Starting the first challenge I'm greeted by an image of a sign in a field with some off centre numbers, with a hint reading: Try to change the url address.

The URL currently reads http://www.pythonchallenge.com/pc/def/0.html, I have no idea what the goal is right now, and feel like I could be in over my head, but I suppose lets try and do what the hint suggests and research how we might be able to change the address.

An inital research found that we might be able to use urllib. As I've got nothing else to go on, lets give it a go. After having a go playing arount with the urllib basic commands, I thought I would try changing the url by hand just to see what might happen.

I changed the 0 to a 1 in the original url to read: http://www.pythonchallenge.com/pc/def/1.html

This brought up a new webpage reading : 2**38 is much much larger. I was unsure if this notation means 2^38, but I gave it a go. I initially just jammed 2^38 into google, but then realised I should probably try and work out how to do it in Python, as that is the point of the challenge. It was then that I realised I didn't actually know how to raise numbers to a power in Python.

Ahhh silly me, 2**32 is how to raise 2 to the power of 32 in Python.

>>> 2**38

274877906944

Entering http://www.pythonchallenge.com/pc/def/274877906944.html brings us to a new web page with challenge number 2!! Looks like I was over complicating it by going into trying to attack their url and change it, I will try simpler approaches moving forwards.

Challenge 2

Challenge 2 shows a webpage with a piece of paper with 3 letters. It initially looks like a cipher.

K -> M

o -> Q

E -> G

g fmnc wms bgblr rpylqjyrc gr zw fylb. rfyrq ufyr amknsrcpq ypc dmp. bmgle gr

gl zw fylb gq glcddgagclr ylb rfyr'q ufw rfgq rcvr gq qm jmle. sqgle

qrpgle.kyicrpylq() gq pcamkkclbcb. lmu ynnjw ml rfc spj.

The hint reads: everybody thinks twice before solving this.

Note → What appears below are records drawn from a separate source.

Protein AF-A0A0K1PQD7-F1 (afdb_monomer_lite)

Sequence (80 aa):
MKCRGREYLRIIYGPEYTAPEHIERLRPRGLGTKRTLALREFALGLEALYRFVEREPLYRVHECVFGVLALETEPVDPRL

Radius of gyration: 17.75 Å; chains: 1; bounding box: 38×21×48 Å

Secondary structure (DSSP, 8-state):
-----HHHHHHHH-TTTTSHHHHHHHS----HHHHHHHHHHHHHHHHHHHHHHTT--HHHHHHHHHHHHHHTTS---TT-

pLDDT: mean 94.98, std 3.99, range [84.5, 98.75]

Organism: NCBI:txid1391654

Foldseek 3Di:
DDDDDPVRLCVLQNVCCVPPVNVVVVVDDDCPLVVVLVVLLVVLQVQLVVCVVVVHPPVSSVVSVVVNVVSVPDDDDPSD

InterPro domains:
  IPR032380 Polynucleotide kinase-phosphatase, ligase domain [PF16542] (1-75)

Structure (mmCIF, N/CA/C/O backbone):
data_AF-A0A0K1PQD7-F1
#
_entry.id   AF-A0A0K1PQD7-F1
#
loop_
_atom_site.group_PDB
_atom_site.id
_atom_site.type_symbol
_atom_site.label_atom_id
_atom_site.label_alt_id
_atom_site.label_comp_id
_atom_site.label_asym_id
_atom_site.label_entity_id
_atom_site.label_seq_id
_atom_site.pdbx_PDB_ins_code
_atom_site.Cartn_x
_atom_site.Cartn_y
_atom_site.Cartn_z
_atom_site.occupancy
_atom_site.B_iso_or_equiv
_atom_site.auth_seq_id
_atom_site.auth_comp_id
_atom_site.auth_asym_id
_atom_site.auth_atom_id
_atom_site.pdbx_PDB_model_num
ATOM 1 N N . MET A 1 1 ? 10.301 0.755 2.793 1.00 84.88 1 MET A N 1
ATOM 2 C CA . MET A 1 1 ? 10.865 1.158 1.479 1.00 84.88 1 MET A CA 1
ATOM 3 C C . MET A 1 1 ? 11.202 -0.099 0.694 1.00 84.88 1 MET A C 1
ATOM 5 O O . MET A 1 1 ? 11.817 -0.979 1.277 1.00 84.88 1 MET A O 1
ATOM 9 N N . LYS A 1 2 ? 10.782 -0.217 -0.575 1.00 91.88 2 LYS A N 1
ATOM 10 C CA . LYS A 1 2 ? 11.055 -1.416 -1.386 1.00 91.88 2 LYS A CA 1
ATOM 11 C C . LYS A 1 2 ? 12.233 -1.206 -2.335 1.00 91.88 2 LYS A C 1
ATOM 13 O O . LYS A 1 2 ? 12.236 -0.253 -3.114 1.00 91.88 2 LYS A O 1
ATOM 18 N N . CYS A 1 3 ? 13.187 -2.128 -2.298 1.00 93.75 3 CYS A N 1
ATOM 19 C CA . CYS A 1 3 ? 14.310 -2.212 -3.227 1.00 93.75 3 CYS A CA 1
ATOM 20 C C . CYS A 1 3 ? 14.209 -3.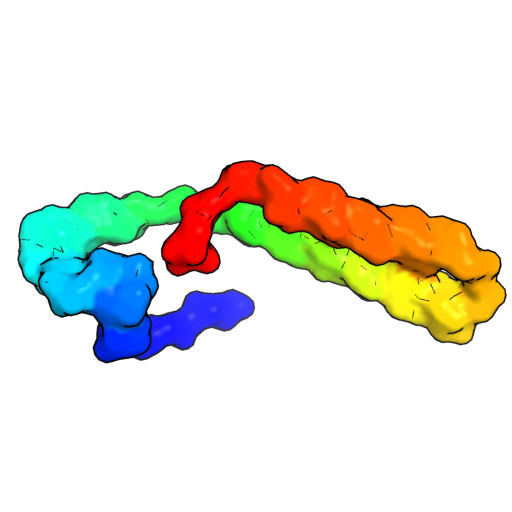564 -3.938 1.00 93.75 3 CYS A C 1
ATOM 22 O O . CYS A 1 3 ? 14.260 -4.604 -3.290 1.00 93.75 3 CYS A O 1
ATOM 24 N N . ARG A 1 4 ? 13.982 -3.549 -5.256 1.00 95.06 4 ARG A N 1
ATOM 25 C CA . ARG A 1 4 ? 13.761 -4.752 -6.074 1.00 95.06 4 ARG A CA 1
ATOM 26 C C . ARG A 1 4 ? 14.997 -5.020 -6.929 1.00 95.06 4 ARG A C 1
ATOM 28 O O . ARG A 1 4 ? 15.571 -4.076 -7.468 1.00 95.06 4 ARG A O 1
ATOM 35 N N . GLY A 1 5 ? 15.389 -6.287 -7.048 1.00 97.12 5 GLY A N 1
ATOM 36 C CA . GLY A 1 5 ? 16.543 -6.696 -7.851 1.00 97.12 5 GLY A CA 1
ATOM 37 C C . GLY A 1 5 ? 16.344 -6.455 -9.351 1.00 97.12 5 GLY A C 1
ATOM 38 O O . GLY A 1 5 ? 15.214 -6.398 -9.833 1.00 97.12 5 GLY A O 1
ATOM 39 N N . ARG A 1 6 ? 17.452 -6.345 -10.093 1.00 96.19 6 ARG A N 1
ATOM 40 C CA . ARG A 1 6 ? 17.457 -6.067 -11.540 1.00 96.19 6 ARG A CA 1
ATOM 41 C C . ARG A 1 6 ? 16.630 -7.082 -12.339 1.00 96.19 6 ARG A C 1
ATOM 43 O O . ARG A 1 6 ? 15.722 -6.701 -13.064 1.00 96.19 6 ARG A O 1
ATOM 50 N N . GLU A 1 7 ? 16.881 -8.374 -12.147 1.00 97.31 7 GLU A N 1
ATOM 51 C CA . GLU A 1 7 ? 16.161 -9.418 -12.890 1.00 97.31 7 GLU A CA 1
ATOM 52 C C . GLU A 1 7 ? 14.675 -9.492 -12.503 1.00 97.31 7 GLU A C 1
ATOM 54 O O . GLU A 1 7 ? 13.821 -9.655 -13.368 1.00 97.31 7 GLU A O 1
ATOM 59 N N . TYR A 1 8 ? 14.334 -9.232 -11.235 1.00 97.50 8 TYR A N 1
ATOM 60 C CA . TYR A 1 8 ? 12.936 -9.133 -10.800 1.00 97.50 8 TYR A CA 1
ATOM 61 C C . TYR A 1 8 ? 12.192 -7.989 -11.502 1.00 97.50 8 TYR A C 1
ATOM 63 O O . TYR A 1 8 ? 11.028 -8.120 -11.870 1.00 97.50 8 TYR A O 1
ATOM 71 N N . LEU A 1 9 ? 12.858 -6.852 -11.719 1.00 96.69 9 LEU A N 1
ATOM 72 C CA . LEU A 1 9 ? 12.245 -5.701 -12.375 1.00 96.69 9 LEU A CA 1
ATOM 73 C C . LEU A 1 9 ? 11.900 -5.947 -13.849 1.00 96.69 9 LEU A C 1
ATOM 75 O O . LEU A 1 9 ? 11.041 -5.229 -14.356 1.00 96.69 9 LEU A O 1
ATOM 79 N N . ARG A 1 10 ? 12.452 -6.980 -14.506 1.00 96.75 10 ARG A N 1
ATOM 80 C CA . ARG A 1 10 ? 12.007 -7.389 -15.852 1.00 96.75 10 ARG A CA 1
ATOM 81 C C . ARG A 1 10 ? 10.550 -7.843 -15.870 1.00 96.75 10 ARG A C 1
ATOM 83 O O . ARG A 1 10 ? 9.849 -7.581 -16.838 1.00 96.75 10 ARG A O 1
ATOM 90 N N . ILE A 1 11 ? 10.078 -8.452 -14.781 1.00 96.62 11 ILE A N 1
ATOM 91 C CA . ILE A 1 11 ? 8.676 -8.875 -14.633 1.00 96.62 11 ILE A CA 1
ATOM 92 C C . ILE A 1 11 ? 7.746 -7.650 -14.601 1.00 96.62 11 ILE A C 1
ATOM 94 O O . ILE A 1 11 ? 6.619 -7.711 -15.075 1.00 96.62 11 ILE A O 1
ATOM 98 N N . ILE A 1 12 ? 8.225 -6.522 -14.064 1.00 95.69 12 ILE A N 1
ATOM 99 C CA . ILE A 1 12 ? 7.422 -5.309 -13.844 1.00 95.69 12 ILE A CA 1
ATOM 100 C C . ILE A 1 12 ? 7.516 -4.323 -15.015 1.00 95.69 12 ILE A C 1
ATOM 102 O O . ILE A 1 12 ? 6.523 -3.706 -15.388 1.00 95.69 12 ILE A O 1
ATOM 106 N N . TYR A 1 13 ? 8.717 -4.128 -15.562 1.00 94.88 13 TYR A N 1
ATOM 107 C CA . TYR A 1 13 ? 9.002 -3.112 -16.581 1.00 94.88 13 TYR A CA 1
ATOM 108 C C . TYR A 1 13 ? 9.207 -3.692 -17.989 1.00 94.88 13 TYR A C 1
ATOM 110 O O . TYR A 1 13 ? 9.391 -2.922 -18.930 1.00 94.88 13 TYR A O 1
ATOM 118 N N . GLY A 1 14 ? 9.157 -5.018 -18.139 1.00 95.44 14 GLY A N 1
ATOM 119 C CA . GLY A 1 14 ? 9.381 -5.735 -19.393 1.00 95.44 14 GLY A CA 1
ATOM 120 C C . GLY A 1 14 ? 10.807 -6.296 -19.530 1.00 95.44 14 GLY A C 1
ATOM 121 O O . GLY A 1 14 ? 11.737 -5.806 -18.878 1.00 95.44 14 GLY A O 1
ATOM 122 N N . PRO A 1 15 ? 11.007 -7.324 -20.376 1.00 96.50 15 PRO A N 1
ATOM 123 C CA . PRO A 1 15 ? 12.294 -8.003 -20.521 1.00 96.50 15 PRO A CA 1
ATOM 124 C C . PRO A 1 15 ? 13.418 -7.074 -20.993 1.00 96.50 15 PRO A C 1
ATOM 126 O O . PRO A 1 15 ? 14.541 -7.194 -20.507 1.00 96.50 15 PRO A O 1
ATOM 129 N N . GLU A 1 16 ? 13.128 -6.090 -21.843 1.00 96.31 16 GLU A N 1
ATOM 130 C CA . GLU A 1 16 ? 14.111 -5.166 -22.421 1.00 96.31 16 GLU A CA 1
ATOM 131 C C . GLU A 1 16 ? 14.271 -3.864 -21.618 1.00 96.31 16 GLU A C 1
ATOM 133 O O . GLU A 1 16 ? 14.881 -2.915 -22.110 1.00 96.31 16 GLU A O 1
ATOM 138 N N . TYR A 1 17 ? 13.747 -3.763 -20.388 1.00 95.62 17 TYR A N 1
ATOM 139 C CA . TYR A 1 17 ? 13.734 -2.486 -19.651 1.00 95.62 17 TYR A CA 1
ATOM 140 C C . TYR A 1 17 ? 15.132 -1.899 -19.377 1.00 95.62 17 TYR A C 1
ATOM 142 O O . TYR A 1 17 ? 15.265 -0.712 -19.087 1.00 95.62 17 TYR A O 1
ATOM 150 N N . THR A 1 18 ? 16.176 -2.731 -19.455 1.00 96.31 18 THR A N 1
ATOM 151 C CA . THR A 1 18 ? 17.575 -2.329 -19.266 1.00 96.31 18 THR A CA 1
ATOM 152 C C . THR A 1 18 ? 18.243 -1.787 -20.528 1.00 96.31 18 THR A C 1
ATOM 154 O O . THR A 1 18 ? 19.398 -1.377 -20.439 1.00 96.31 18 THR A O 1
ATOM 157 N N . ALA A 1 19 ? 17.579 -1.827 -21.689 1.00 96.19 19 ALA A N 1
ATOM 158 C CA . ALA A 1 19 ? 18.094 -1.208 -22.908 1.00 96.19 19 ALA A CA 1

Not sure what to make of the hint this time. I sort of want to try the letter translations we are given on the hint text and see if that leaves us with an extra clue or something.

Lets have a go at doing that in Python then, and see what we get. We need to store the 2 codes in strings, and itterate over the letters of the strings replacing any that we know from the clues. How do we itterate over letters in a string? Turns out its very simple, we can just declare a string using quotation marks, and then itterte over the string using:

for a in encoded:

Then its simple enough to use some if statements to find and replace known letters. As I'm supposed to be learning, lets see if there are any handy functions for doing something like this. This feels rather caveman, there must be something out there already that will do a better job.

str.replace(old, new[,max]) seems like a useful candidate.

Well just applying the single transformations to the code and the hint didn't really result in anything. Perhaps it is a full cipher shift? Lets see how large the alphabetical shifts are for the 3 clues they've given us. Again, lets try and do it in Python. I would be able to do it by assigning 26 variables integer values based on their position in the alphabet, but again lets try and avoid the caveman approach. (Starting to wonder if I should start living in a cave at this point... ).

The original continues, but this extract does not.